Granular Dependabot groups and getting error attribution right

Dependabot has a default behaviour that doesn't scale well: one pull request per outdated dependency. For a repository with a hundred dependencies, a run generates dozens of individual PRs. Most are low-risk patch bumps a developer approves without reading closely — which means either they pile up unreviewed, or people start rubber-stamping them, which defeats the point of the review.

Why grouping matters

Dependency grouping addresses this. Instead of one PR per package, you define groups — "all AWS SDK packages", "all testing libraries", "everything from this upstream source" — and Dependabot combines the relevant updates into a single PR. The result is far fewer PRs, each giving a complete picture of a set of related changes.

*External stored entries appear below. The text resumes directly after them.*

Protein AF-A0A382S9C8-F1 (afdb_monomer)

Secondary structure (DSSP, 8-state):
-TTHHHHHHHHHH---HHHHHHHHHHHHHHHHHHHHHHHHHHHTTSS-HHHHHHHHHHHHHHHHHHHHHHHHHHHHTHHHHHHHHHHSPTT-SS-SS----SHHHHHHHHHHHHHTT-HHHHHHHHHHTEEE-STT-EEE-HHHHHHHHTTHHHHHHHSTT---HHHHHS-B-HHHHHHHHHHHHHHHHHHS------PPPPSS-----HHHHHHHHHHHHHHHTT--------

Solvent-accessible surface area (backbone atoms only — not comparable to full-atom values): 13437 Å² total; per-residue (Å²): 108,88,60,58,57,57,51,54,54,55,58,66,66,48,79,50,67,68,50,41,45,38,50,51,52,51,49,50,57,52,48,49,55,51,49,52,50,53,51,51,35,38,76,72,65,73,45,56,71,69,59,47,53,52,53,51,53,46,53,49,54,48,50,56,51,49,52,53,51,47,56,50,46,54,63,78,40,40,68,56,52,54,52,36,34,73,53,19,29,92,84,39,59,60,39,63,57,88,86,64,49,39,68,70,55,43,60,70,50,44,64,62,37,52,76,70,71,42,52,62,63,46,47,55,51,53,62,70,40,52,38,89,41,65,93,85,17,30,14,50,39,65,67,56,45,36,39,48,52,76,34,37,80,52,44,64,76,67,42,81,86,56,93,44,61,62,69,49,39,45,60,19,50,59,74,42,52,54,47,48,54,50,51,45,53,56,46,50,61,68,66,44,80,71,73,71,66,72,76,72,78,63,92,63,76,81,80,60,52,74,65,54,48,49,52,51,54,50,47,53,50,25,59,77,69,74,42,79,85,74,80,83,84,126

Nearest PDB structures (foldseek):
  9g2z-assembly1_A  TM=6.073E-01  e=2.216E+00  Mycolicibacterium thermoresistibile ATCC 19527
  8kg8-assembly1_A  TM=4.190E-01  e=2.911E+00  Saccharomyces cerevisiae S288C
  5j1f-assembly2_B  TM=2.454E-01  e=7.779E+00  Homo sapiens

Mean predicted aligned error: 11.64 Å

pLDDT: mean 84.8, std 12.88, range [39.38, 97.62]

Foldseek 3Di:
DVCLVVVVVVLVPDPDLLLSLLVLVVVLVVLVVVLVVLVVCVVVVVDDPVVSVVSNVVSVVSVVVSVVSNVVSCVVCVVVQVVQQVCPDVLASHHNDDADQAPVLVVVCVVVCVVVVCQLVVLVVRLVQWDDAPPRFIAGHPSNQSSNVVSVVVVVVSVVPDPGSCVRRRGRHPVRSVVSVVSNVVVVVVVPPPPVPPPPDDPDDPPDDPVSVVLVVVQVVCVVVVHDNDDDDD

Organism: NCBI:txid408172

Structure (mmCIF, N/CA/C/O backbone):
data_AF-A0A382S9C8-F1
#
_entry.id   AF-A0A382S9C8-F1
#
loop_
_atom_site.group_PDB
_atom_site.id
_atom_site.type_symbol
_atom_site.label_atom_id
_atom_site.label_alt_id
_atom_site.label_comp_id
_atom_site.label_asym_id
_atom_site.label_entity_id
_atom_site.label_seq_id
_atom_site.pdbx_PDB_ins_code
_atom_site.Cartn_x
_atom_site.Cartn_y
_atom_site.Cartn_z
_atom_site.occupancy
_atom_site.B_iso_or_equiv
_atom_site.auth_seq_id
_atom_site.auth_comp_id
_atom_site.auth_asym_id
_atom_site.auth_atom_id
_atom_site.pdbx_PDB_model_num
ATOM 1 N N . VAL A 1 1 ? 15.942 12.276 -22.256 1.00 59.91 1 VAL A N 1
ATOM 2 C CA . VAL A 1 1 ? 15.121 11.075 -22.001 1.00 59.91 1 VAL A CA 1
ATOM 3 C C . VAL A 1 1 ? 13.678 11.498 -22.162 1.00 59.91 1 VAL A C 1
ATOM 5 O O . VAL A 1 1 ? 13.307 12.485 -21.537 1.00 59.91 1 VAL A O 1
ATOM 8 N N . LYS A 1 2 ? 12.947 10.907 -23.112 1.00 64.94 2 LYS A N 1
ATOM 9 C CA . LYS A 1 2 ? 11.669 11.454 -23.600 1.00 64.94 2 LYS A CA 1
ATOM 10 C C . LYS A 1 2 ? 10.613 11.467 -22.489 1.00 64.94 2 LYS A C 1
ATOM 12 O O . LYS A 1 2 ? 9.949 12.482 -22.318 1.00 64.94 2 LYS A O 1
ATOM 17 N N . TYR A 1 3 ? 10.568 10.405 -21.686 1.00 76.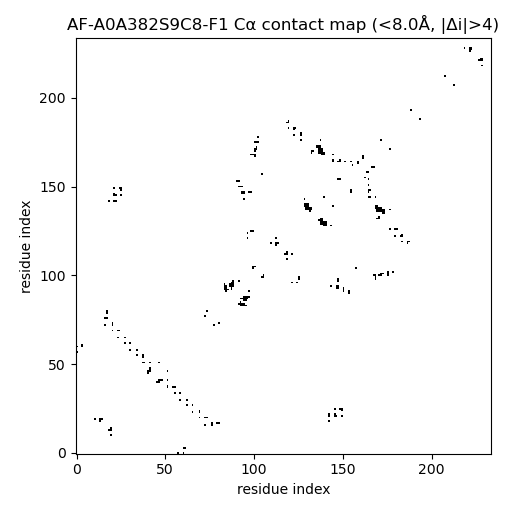69 3 TYR A N 1
ATOM 18 C CA . TYR A 1 3 ? 9.559 10.216 -20.642 1.00 76.69 3 TYR A CA 1
ATOM 19 C C . TYR A 1 3 ? 9.936 10.843 -19.286 1.00 76.69 3 TYR A C 1
ATOM 21 O O . TYR A 1 3 ? 9.059 11.158 -18.489 1.00 76.69 3 TYR A O 1
ATOM 29 N N . LEU A 1 4 ? 11.222 11.127 -19.027 1.00 81.19 4 LEU A N 1
ATOM 30 C CA . LEU A 1 4 ? 11.669 11.688 -17.738 1.00 81.19 4 LEU A CA 1
ATOM 31 C C . LEU A 1 4 ? 11.020 13.034 -17.401 1.00 81.19 4 LEU A C 1
ATOM 33 O O . LEU A 1 4 ? 10.785 13.339 -16.236 1.00 81.19 4 LEU A O 1
ATOM 37 N N . LYS A 1 5 ? 10.730 13.850 -18.416 1.00 84.56 5 LYS A N 1
ATOM 38 C CA . LYS A 1 5 ? 10.030 15.117 -18.202 1.00 84.56 5 LYS A CA 1
ATOM 39 C C . LYS A 1 5 ? 8.584 14.887 -17.754 1.00 84.56 5 LYS A C 1
ATOM 41 O O . LYS A 1 5 ? 8.149 15.522 -16.806 1.00 84.56 5 LYS A O 1
ATOM 46 N N . GLU A 1 6 ? 7.880 13.963 -18.402 1.00 85.06 6 GLU A N 1
ATOM 47 C CA . GLU A 1 6 ? 6.485 13.636 -18.087 1.00 85.06 6 GLU A CA 1
ATOM 48 C C . GLU A 1 6 ? 6.356 13.084 -16.661 1.00 85.06 6 GLU A C 1
ATOM 50 O O . GLU A 1 6 ? 5.479 13.509 -15.916 1.00 85.06 6 GLU A O 1
ATOM 55 N N . TYR A 1 7 ? 7.296 12.234 -16.241 1.00 82.88 7 TYR A N 1
ATOM 56 C CA . TYR A 1 7 ? 7.390 11.766 -14.856 1.00 82.88 7 TYR A CA 1
ATOM 57 C C . TYR A 1 7 ? 7.588 12.920 -13.874 1.00 82.88 7 TYR A C 1
ATOM 59 O O . TYR A 1 7 ? 6.847 13.044 -12.902 1.00 82.88 7 TYR A O 1
ATOM 67 N N . LYS A 1 8 ? 8.556 13.806 -14.132 1.00 87.88 8 LYS A N 1
ATOM 68 C CA . LYS A 1 8 ? 8.783 14.985 -13.282 1.00 87.88 8 LYS A CA 1
ATOM 69 C C . LYS A 1 8 ? 7.523 15.841 -13.155 1.00 87.88 8 LYS A C 1
ATOM 71 O O . LYS A 1 8 ? 7.196 16.276 -12.052 1.00 87.88 8 LYS A O 1
ATOM 76 N N . ASP A 1 9 ? 6.809 16.042 -14.259 1.00 87.44 9 ASP A N 1
ATOM 77 C CA . ASP A 1 9 ? 5.566 16.809 -14.286 1.00 87.44 9 ASP A CA 1
ATOM 78 C C . ASP A 1 9 ? 4.461 16.107 -13.465 1.00 87.44 9 ASP A C 1
ATOM 80 O O . ASP A 1 9 ? 3.818 16.756 -12.636 1.00 87.44 9 ASP A O 1
ATOM 84 N N . PHE A 1 10 ? 4.299 14.784 -13.592 1.00 88.94 10 PHE A N 1
ATOM 85 C CA . PHE A 1 10 ? 3.374 13.989 -12.772 1.00 88.94 10 PHE A CA 1
ATOM 86 C C . PHE A 1 10 ? 3.677 14.113 -11.271 1.00 88.94 10 PHE A C 1
ATOM 88 O O . PHE A 1 10 ? 2.824 14.542 -10.493 1.00 88.94 10 PHE A O 1
ATOM 95 N N . TYR A 1 11 ? 4.919 13.841 -10.864 1.00 86.75 11 TYR A N 1
ATOM 96 C CA . TYR A 1 11 ? 5.332 13.900 -9.459 1.00 86.75 11 TYR A CA 1
ATOM 97 C C . TYR A 1 11 ? 5.284 15.320 -8.876 1.00 86.75 11 TYR A C 1
ATOM 99 O O . TYR A 1 11 ? 5.159 15.489 -7.664 1.00 86.75 11 TYR A O 1
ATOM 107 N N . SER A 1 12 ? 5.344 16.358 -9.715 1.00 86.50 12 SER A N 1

The work was moving several repositories from ungrouped or coarsely grouped configs to ones with more granular, purposeful groups. The granularity matters: a group defined as "all dependencies" is barely better than no grouping — you still get one huge PR — while groups built around logical cohesion ("packages released together from the same upstream source") give you something you can actually review with confidence.

Applying it across different stacks

The interesting part of rolling this out is that each repo has a different dependency structure. A Node logging library has nothing in common with a .NET error-handling library or a React frontend. For the Node libraries, grouping around major upstream sources makes sense; for the .NET library, the groups follow NuGet namespaces; for the frontend, it's a mix of framework packages, tooling, and application libraries, each with their own natural groupings. You can copy the structure of the YAML across repos, but you still have to think about what actually belongs together in each — and that thinking is the part you can't automate away.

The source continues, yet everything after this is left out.